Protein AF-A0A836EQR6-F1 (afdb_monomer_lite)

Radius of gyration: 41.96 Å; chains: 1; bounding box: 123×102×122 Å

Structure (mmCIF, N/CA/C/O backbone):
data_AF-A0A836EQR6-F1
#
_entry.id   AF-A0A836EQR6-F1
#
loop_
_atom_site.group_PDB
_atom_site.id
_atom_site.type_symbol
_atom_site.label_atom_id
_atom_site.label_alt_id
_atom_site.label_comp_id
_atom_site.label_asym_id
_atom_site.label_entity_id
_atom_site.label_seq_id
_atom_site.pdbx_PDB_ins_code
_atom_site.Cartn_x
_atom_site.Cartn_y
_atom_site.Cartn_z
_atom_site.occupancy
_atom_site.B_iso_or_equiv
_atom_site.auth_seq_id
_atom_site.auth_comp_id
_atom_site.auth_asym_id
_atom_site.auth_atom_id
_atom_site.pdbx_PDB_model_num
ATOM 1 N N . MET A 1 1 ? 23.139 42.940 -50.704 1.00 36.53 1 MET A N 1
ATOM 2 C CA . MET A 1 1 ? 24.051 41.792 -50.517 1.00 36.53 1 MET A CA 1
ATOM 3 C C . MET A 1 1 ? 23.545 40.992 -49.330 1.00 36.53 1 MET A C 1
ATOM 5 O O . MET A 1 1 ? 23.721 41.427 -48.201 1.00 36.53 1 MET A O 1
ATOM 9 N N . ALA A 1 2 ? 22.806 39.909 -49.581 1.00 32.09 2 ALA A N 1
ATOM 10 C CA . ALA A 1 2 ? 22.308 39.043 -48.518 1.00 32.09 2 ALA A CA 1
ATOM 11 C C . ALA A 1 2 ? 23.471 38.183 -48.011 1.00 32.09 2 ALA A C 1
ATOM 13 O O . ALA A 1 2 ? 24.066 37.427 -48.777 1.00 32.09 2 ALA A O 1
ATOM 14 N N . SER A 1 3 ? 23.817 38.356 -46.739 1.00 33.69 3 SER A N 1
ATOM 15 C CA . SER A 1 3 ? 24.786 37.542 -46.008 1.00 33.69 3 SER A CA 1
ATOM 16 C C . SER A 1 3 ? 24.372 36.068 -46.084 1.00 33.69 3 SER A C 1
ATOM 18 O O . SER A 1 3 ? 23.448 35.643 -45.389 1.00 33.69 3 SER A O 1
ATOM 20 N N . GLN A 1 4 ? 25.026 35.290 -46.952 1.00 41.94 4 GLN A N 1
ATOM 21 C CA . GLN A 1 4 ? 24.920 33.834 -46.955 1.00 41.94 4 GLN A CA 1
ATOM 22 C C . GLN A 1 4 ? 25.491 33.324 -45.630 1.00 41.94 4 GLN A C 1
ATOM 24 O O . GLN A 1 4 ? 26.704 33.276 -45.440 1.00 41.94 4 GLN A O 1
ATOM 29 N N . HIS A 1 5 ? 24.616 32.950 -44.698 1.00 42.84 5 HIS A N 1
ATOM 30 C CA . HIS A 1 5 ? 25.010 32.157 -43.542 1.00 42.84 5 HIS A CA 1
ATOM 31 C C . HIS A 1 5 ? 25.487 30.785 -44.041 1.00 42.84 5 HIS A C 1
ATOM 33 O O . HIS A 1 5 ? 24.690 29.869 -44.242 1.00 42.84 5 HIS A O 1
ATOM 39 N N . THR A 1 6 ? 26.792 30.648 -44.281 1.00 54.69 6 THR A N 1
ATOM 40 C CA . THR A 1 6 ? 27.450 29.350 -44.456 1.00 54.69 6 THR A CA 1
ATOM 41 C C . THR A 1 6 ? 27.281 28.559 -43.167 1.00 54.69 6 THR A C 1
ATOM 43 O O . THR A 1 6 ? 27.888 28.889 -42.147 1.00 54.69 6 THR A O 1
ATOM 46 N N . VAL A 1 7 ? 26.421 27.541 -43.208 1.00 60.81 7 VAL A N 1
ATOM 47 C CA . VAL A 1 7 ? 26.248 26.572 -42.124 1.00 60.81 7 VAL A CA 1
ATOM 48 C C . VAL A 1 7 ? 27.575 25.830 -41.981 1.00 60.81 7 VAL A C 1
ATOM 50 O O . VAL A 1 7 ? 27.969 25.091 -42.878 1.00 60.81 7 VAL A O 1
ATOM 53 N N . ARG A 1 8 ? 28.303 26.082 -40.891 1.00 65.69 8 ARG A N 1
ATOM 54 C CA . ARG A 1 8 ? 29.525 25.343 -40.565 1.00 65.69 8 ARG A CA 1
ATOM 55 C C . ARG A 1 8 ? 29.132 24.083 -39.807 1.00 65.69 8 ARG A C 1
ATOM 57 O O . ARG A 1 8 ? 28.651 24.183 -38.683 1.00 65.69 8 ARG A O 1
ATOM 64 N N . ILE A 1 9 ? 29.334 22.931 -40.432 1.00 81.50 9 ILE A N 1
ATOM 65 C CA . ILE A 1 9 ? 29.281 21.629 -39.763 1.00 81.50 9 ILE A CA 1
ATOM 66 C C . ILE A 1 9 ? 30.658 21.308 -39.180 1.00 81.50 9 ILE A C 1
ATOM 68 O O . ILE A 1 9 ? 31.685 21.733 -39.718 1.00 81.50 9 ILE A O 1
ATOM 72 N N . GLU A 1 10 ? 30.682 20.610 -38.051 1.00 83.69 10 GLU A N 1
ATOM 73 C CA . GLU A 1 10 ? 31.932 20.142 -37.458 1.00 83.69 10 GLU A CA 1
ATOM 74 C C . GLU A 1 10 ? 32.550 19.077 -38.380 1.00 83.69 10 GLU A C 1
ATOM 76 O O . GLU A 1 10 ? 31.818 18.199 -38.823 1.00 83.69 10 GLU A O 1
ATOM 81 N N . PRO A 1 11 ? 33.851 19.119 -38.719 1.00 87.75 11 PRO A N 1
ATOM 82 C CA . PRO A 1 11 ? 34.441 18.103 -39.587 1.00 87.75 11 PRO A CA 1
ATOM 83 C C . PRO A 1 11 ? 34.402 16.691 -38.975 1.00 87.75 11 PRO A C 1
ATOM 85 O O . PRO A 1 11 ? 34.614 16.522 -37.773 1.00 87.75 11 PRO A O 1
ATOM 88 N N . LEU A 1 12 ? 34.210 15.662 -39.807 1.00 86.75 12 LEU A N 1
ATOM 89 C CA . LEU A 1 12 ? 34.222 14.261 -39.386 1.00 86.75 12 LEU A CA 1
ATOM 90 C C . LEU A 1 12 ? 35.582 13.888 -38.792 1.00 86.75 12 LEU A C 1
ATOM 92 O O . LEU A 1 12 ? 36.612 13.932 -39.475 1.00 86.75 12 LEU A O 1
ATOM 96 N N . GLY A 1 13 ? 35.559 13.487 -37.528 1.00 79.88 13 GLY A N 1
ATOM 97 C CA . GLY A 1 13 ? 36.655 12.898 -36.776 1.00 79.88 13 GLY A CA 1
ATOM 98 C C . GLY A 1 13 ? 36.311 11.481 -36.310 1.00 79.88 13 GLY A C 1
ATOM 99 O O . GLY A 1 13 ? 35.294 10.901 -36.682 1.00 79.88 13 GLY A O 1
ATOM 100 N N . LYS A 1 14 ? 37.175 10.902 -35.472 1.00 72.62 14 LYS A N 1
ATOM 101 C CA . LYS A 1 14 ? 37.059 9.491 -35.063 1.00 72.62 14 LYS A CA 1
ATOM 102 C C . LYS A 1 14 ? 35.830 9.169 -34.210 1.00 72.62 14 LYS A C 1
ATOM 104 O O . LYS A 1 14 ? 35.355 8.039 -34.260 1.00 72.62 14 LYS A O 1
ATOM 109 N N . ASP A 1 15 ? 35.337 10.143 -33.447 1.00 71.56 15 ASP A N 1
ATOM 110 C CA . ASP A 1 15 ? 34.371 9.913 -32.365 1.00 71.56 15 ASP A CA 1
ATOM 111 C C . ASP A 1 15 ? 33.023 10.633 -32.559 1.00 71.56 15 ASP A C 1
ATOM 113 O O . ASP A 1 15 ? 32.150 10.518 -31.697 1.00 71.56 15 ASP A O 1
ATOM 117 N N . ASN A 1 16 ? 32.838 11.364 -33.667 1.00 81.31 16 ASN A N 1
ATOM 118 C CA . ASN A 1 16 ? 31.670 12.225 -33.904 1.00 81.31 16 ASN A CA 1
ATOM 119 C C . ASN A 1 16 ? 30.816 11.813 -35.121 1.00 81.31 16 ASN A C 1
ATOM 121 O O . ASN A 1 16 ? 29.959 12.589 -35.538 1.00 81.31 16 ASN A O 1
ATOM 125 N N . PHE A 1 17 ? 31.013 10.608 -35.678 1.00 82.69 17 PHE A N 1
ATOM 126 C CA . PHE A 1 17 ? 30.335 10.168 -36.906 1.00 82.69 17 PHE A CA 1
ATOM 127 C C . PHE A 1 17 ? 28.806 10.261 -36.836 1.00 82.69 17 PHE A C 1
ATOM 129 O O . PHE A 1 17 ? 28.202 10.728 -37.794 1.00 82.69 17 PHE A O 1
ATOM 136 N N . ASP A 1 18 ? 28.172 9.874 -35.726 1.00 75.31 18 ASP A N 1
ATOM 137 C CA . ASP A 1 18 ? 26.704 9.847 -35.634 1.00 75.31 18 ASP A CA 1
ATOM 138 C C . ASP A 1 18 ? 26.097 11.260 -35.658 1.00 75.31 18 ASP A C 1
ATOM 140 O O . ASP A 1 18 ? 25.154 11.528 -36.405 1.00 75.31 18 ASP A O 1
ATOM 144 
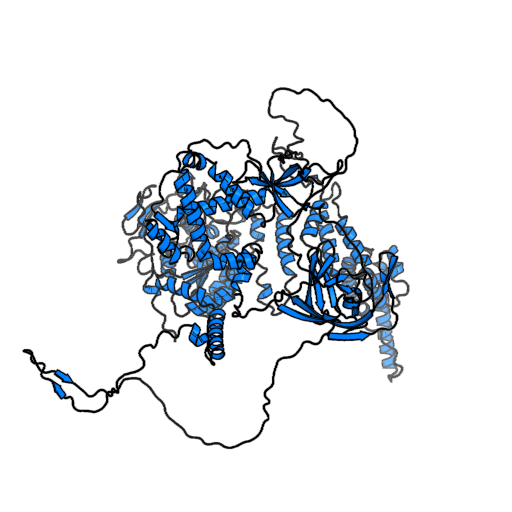N N . THR A 1 19 ? 26.703 12.203 -34.929 1.00 77.62 19 THR A N 1
ATOM 145 C CA . THR A 1 19 ? 26.325 13.625 -34.959 1.00 77.62 19 THR A CA 1
ATOM 146 C C . THR A 1 19 ? 26.640 14.256 -36.314 1.00 77.62 19 THR A C 1
ATOM 148 O O . THR A 1 19 ? 25.810 14.970 -36.880 1.00 77.62 19 THR A O 1
ATOM 151 N N . TRP A 1 20 ? 27.822 13.962 -36.863 1.00 90.56 20 TRP A N 1
ATOM 152 C CA . TRP A 1 20 ? 28.255 14.440 -38.173 1.00 90.56 20 TRP A CA 1
ATOM 153 C C . TRP A 1 20 ? 27.313 13.971 -39.283 1.00 90.56 20 TRP A C 1
ATOM 155 O O . TRP A 1 20 ? 26.914 14.772 -40.124 1.00 90.56 20 TRP A O 1
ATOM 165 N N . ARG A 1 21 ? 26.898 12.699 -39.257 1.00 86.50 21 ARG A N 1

▶ **Goal of the exercise**
Would you please write out, exactly and with no other lines, the stretch of the listing above from the line containing "ATOM 22 C C" through the line containing "ATOM 31 C C"?

▶ **Response to this task**
ATOM 22 C C . GLN A 1 4 ? 25.491 33.324 -45.630 1.00 41.94 4 GLN A C 1
ATOM 24 O O . GLN A 1 4 ? 26.704 33.276 -45.440 1.00 41.94 4 GLN A O 1
ATOM 29 N N . HIS A 1 5 ? 24.616 32.950 -44.698 1.00 42.84 5 HIS A N 1
ATOM 30 C CA . HIS A 1 5 ? 25.010 32.157 -43.542 1.00 42.84 5 HIS A CA 1
ATOM 31 C C . HIS A 1 5 ? 25.487 30.785 -44.041 1.00 42.84 5 HIS A C 1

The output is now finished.